# Cargo ship in distress off Corfu - merged threads



## Pompeyfan (Aug 9, 2005)

Armed migrants are believed to be on board http://www.bbc.co.uk/news/world-europe-30635871


----------



## Mad Landsman (Dec 1, 2005)

*Armed person on ship.*

Italian Navy ship attending ferry fire has been sent to investigate a report of 'Possible armed persons' on a cargo ship carrying migrants to Croatia. 

Moldovan flagged Blue Sky M - last reported Ionian Sea NW of Corfu but no AIS updates recently. 

' Distress call' alleged to have been sent by 'someone on board' ??


----------



## Mad Landsman (Dec 1, 2005)

Amend above - Greek Frigate 'Navarino' attending. 

But, vessel reported to be heading to Puglia - Master has made contact and is requesting food. 

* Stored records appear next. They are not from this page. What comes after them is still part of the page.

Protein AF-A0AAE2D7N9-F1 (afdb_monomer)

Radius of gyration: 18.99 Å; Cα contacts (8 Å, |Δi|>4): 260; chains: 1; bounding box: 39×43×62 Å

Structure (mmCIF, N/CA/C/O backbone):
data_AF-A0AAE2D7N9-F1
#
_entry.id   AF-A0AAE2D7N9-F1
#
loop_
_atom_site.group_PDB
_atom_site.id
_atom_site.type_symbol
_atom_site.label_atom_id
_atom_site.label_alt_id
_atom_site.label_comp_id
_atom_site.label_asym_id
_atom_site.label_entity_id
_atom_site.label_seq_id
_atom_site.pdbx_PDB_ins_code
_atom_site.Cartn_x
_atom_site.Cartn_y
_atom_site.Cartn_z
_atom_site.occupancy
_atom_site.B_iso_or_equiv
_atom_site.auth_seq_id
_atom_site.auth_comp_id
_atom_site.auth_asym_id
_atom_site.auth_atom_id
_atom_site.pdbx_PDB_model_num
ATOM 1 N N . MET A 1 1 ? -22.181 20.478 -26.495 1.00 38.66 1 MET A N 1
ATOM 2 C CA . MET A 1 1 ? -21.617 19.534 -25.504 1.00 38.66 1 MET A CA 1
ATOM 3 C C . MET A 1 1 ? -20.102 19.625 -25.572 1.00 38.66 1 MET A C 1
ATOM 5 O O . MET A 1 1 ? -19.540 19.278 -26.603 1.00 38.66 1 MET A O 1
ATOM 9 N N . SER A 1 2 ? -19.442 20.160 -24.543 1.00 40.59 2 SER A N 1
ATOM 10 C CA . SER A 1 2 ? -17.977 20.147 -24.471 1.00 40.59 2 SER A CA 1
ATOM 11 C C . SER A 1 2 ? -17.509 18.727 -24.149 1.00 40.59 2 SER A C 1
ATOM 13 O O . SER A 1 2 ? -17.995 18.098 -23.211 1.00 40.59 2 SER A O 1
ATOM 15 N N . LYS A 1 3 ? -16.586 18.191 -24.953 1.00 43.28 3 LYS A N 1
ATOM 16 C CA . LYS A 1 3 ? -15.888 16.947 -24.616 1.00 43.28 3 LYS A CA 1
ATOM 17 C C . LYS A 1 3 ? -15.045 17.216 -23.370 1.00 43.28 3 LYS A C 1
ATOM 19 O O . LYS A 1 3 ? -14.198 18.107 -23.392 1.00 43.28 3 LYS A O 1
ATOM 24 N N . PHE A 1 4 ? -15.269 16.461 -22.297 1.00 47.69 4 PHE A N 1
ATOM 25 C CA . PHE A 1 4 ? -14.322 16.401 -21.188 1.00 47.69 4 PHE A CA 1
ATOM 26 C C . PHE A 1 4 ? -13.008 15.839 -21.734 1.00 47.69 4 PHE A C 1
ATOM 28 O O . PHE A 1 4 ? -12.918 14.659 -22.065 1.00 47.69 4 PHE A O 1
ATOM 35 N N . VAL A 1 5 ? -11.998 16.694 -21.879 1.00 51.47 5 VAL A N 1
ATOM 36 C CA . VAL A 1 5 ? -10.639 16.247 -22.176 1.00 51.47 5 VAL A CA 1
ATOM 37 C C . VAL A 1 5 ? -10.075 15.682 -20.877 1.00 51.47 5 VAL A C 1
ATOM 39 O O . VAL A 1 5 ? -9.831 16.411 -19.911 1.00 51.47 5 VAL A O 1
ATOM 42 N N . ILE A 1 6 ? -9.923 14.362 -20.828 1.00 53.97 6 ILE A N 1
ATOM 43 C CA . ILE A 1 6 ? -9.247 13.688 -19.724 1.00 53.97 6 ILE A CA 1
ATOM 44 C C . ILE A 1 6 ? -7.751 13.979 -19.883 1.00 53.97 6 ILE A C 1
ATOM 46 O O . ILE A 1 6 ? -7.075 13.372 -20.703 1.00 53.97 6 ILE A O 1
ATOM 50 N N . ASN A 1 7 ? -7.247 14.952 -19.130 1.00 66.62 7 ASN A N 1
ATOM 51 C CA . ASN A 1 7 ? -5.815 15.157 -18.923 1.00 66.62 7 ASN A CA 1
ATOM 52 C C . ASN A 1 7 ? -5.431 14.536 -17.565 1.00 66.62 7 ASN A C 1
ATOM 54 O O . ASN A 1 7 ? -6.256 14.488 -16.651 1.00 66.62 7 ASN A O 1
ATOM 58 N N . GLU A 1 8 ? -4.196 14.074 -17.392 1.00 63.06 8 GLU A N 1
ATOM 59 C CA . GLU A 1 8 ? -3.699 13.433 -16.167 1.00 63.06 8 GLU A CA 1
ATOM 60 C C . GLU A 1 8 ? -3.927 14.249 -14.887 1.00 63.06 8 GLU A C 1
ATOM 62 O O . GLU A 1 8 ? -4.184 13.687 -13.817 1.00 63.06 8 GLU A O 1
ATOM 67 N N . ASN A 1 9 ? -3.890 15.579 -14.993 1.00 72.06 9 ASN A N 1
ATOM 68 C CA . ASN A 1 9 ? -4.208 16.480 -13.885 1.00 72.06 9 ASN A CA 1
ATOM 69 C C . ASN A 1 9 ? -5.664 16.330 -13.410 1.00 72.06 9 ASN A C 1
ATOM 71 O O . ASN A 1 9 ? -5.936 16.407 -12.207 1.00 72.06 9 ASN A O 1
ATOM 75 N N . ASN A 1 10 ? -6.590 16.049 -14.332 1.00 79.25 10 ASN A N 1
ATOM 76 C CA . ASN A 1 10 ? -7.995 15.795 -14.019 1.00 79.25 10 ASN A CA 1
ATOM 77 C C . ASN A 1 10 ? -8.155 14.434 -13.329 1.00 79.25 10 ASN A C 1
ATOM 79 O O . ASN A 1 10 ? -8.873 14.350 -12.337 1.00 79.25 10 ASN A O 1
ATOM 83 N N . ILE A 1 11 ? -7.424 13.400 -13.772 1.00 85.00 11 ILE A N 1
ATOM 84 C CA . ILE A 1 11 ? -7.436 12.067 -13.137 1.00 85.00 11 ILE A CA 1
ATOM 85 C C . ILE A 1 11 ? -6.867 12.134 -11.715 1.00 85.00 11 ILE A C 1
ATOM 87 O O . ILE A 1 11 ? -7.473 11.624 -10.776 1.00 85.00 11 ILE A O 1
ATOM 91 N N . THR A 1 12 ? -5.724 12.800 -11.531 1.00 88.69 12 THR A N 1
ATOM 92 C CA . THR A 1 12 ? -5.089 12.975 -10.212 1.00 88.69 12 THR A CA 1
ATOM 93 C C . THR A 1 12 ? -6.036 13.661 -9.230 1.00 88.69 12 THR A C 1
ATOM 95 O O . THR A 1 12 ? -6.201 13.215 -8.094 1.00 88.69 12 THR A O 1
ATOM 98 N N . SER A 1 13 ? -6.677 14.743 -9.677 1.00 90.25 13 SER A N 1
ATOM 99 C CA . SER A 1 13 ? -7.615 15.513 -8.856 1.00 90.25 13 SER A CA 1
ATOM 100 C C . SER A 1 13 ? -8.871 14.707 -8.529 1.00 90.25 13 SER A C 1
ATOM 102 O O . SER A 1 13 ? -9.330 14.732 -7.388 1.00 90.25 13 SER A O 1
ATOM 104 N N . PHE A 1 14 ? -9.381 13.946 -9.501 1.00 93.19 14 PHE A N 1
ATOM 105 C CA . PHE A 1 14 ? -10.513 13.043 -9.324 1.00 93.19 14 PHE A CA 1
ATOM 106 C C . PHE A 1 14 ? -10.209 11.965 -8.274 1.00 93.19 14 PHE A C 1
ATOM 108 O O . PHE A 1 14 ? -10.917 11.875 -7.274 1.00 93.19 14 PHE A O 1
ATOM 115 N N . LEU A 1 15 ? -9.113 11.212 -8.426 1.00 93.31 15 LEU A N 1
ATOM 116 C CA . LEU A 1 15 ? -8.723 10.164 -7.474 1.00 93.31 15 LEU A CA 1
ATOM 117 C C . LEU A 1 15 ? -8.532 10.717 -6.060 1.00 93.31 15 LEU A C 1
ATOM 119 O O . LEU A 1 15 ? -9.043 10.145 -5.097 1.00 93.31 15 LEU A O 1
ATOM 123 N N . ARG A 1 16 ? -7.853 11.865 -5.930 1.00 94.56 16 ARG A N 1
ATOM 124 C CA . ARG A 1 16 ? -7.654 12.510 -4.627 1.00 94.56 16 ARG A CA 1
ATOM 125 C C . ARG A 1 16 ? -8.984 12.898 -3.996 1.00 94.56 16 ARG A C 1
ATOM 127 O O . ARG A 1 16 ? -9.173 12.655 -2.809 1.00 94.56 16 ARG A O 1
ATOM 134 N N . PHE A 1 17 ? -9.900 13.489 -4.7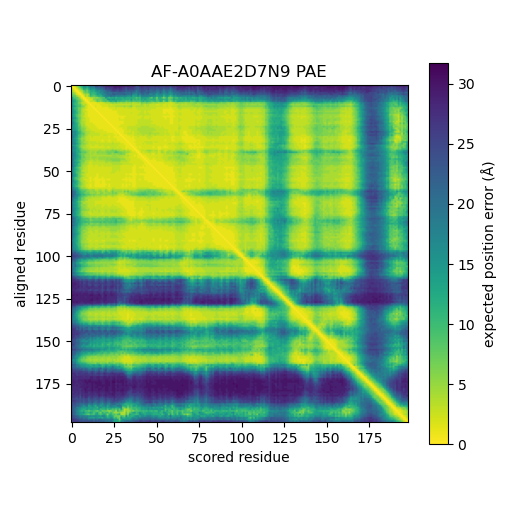61 1.00 94.94 17 PHE A N 1
ATOM 135 C CA . PHE A 1 17 ? -11.206 13.893 -4.246 1.00 94.94 17 PHE A CA 1
ATOM 136 C C . PHE A 1 17 ? -11.966 12.705 -3.647 1.00 94.94 17 PHE A C 1
ATOM 138 O O . PHE A 1 17 ? -12.400 12.776 -2.497 1.00 94.94 17 PHE A O 1
ATOM 145 N N . TYR A 1 18 ? -12.083 11.599 -4.386 1.00 95.69 18 TYR A N 1
ATOM 146 C CA . TYR A 1 18 ? -12.827 10.431 -3.911 1.00 95.69 18 TYR A CA 1
ATOM 147 C C . TYR A 1 18 ? -12.126 9.711 -2.765 1.00 95.69 18 TYR A C 1
ATOM 149 O O . TYR A 1 18 ? -12.796 9.303 -1.818 1.00 95.69 18 TYR A O 1
ATOM 157 N N . PHE A 1 19 ? -10.796 9.621 -2.790 1.00 94.62 19 PHE A N 1
ATOM 158 C CA . PHE A 1 19 ? -10.053 9.048 -1.674 1.00 94.62 19 PHE A CA 1
ATOM 159 C C . PHE A 1 19 ? -10.248 9.873 -0.394 1.00 94.62 19 PHE A C 1
ATOM 161 O O . PHE A 1 19 ? -10.634 9.324 0.635 1.00 94.62 19 PHE A O 1
ATOM 168 N N . VAL A 1 20 ? -10.105 11.203 -0.465 1.00 94.38 20 VAL A N 1
ATOM 169 C CA . VAL A 1 20 ? -10.371 12.106 0.670 1.00 94.38 20 VAL A CA 1
ATOM 170 C C . VAL A 1 20 ? -11.804 11.936 1.179 1.00 94.38 20 VAL A C 1
ATOM 172 O O . VAL A 1 20 ? -12.017 11.855 2.388 1.00 94.38 20 VAL A O 1
ATOM 175 N N . LYS A 1 21 ? -12.796 11.840 0.284 1.00 95.31 21 LYS A N 1
ATOM 176 C CA . LYS A 1 21 ? -14.191 11.594 0.678 1.00 95.31 21 LYS A CA 1
ATOM 177 C C . LYS A 1 21 ? -14.365 10.253 1.384 1.00 95.31 21 LYS A C 1
ATOM 179 O O . LYS A 1 21 ? -15.054 10.207 2.399 1.00 95.31 21 LYS A O 1
ATOM 184 N N . ALA A 1 22 ? -13.726 9.193 0.900 1.00 94.31 22 ALA A N 1
ATOM 185 C CA . ALA A 1 22 ? -13.779 7.884 1.536 1.00 94.31 22 ALA A CA 1
ATOM 186 C C . ALA A 1 22 ? -13.175 7.918 2.950 1.00 94.31 22 ALA A C 1
ATOM 188 O O . ALA A 1 22 ? -13.809 7.425 3.883 1.00 94.31 22 ALA A O 1
ATOM 189 N N . ILE A 1 23 ? -12.032 8.587 3.146 1.00 94.31 23 ILE A N 1
ATOM 190 C CA . ILE A 1 23 ? -11.437 8.793 4.478 1.00 94.31 23 ILE A CA 1
ATOM 191 C C . ILE A 1 23 ? -12.381 9.586 5.393 1.00 94.31 23 ILE A C 1
ATOM 193 O O . ILE A 1 23 ? -12.664 9.155 6.508 1.00 94.31 23 ILE A O 1
ATOM 197 N N . GLN A 1 24 ? -12.939 10.702 4.915 1.00 93.06 24 GLN A N 1
ATOM 198 C CA . GLN A 1 24 ? -13.844 11.551 5.703 1.00 93.06 24 GLN A CA 1
ATOM 199 C C . GLN A 1 24 ? -15.131 10.830 6.131 1.00 93.06 24 GLN A C 1
ATOM 201 O O . GLN A 1 24 ? -15.610 11.034 7.248 1.00 93.06 24 GLN A O 1
ATOM 206 N N . LEU A 1 25 ? -15.701 10.008 5.245 1.00 94.81 25 LEU A N 1
ATOM 207 C CA . LEU A 1 25 ? -16.958 9.300 5.490 1.00 94.81 25 LEU A CA 1
ATOM 208 C C . LEU A 1 25 ? -16.765 8.054 6.358 1.00 94.81 25 LEU A C 1
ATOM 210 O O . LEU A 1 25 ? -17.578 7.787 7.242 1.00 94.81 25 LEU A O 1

Various reports - 500 or 600 or even 700 Syrian migrants on board - You choose! 
Italian press say that it is rumoured that the organisers have decamped on another vessel.


----------



## ben27 (Dec 27, 2012)

good day ponpeyfan.super moderator.today.00:36.re:cargo ship in distress off corfu-merged threads.bad news for the italian goverment.seems to be conflicting reports about how many.or are there armed passengers aboard.the captain is now requesting food and help in general.i can believe the organisers have jumped ship,they got there money.thank you for the news.regards ben27


----------



## Mad Landsman (Dec 1, 2005)

Vessel has been boarded by Italian Coastguard who have taken it to Gallipoli, Italy.
Rumour proved correct - the crew had abandoned the ship and left it on auto heading for Italy. 
http://www.bbc.co.uk/news/world-europe-30639794


----------



## Pete D Pirate (Jan 8, 2014)

I just heard on the news that there's another one...
A cargo of refugees, on course for Italy and abandoned by the crew.
A major rescue effort, under difficult conditions, is underway.


----------



## Pompeyfan (Aug 9, 2005)

Pete D Pirate said:


> I just heard on the news that there's another one...
> A cargo of refugees, on course for Italy and abandoned by the crew.
> A major rescue effort, under difficult conditions, is underway.


Link here http://www.bbc.co.uk/news/world-europe-30653742


----------



## Mad Landsman (Dec 1, 2005)

MV Ezadeen


----------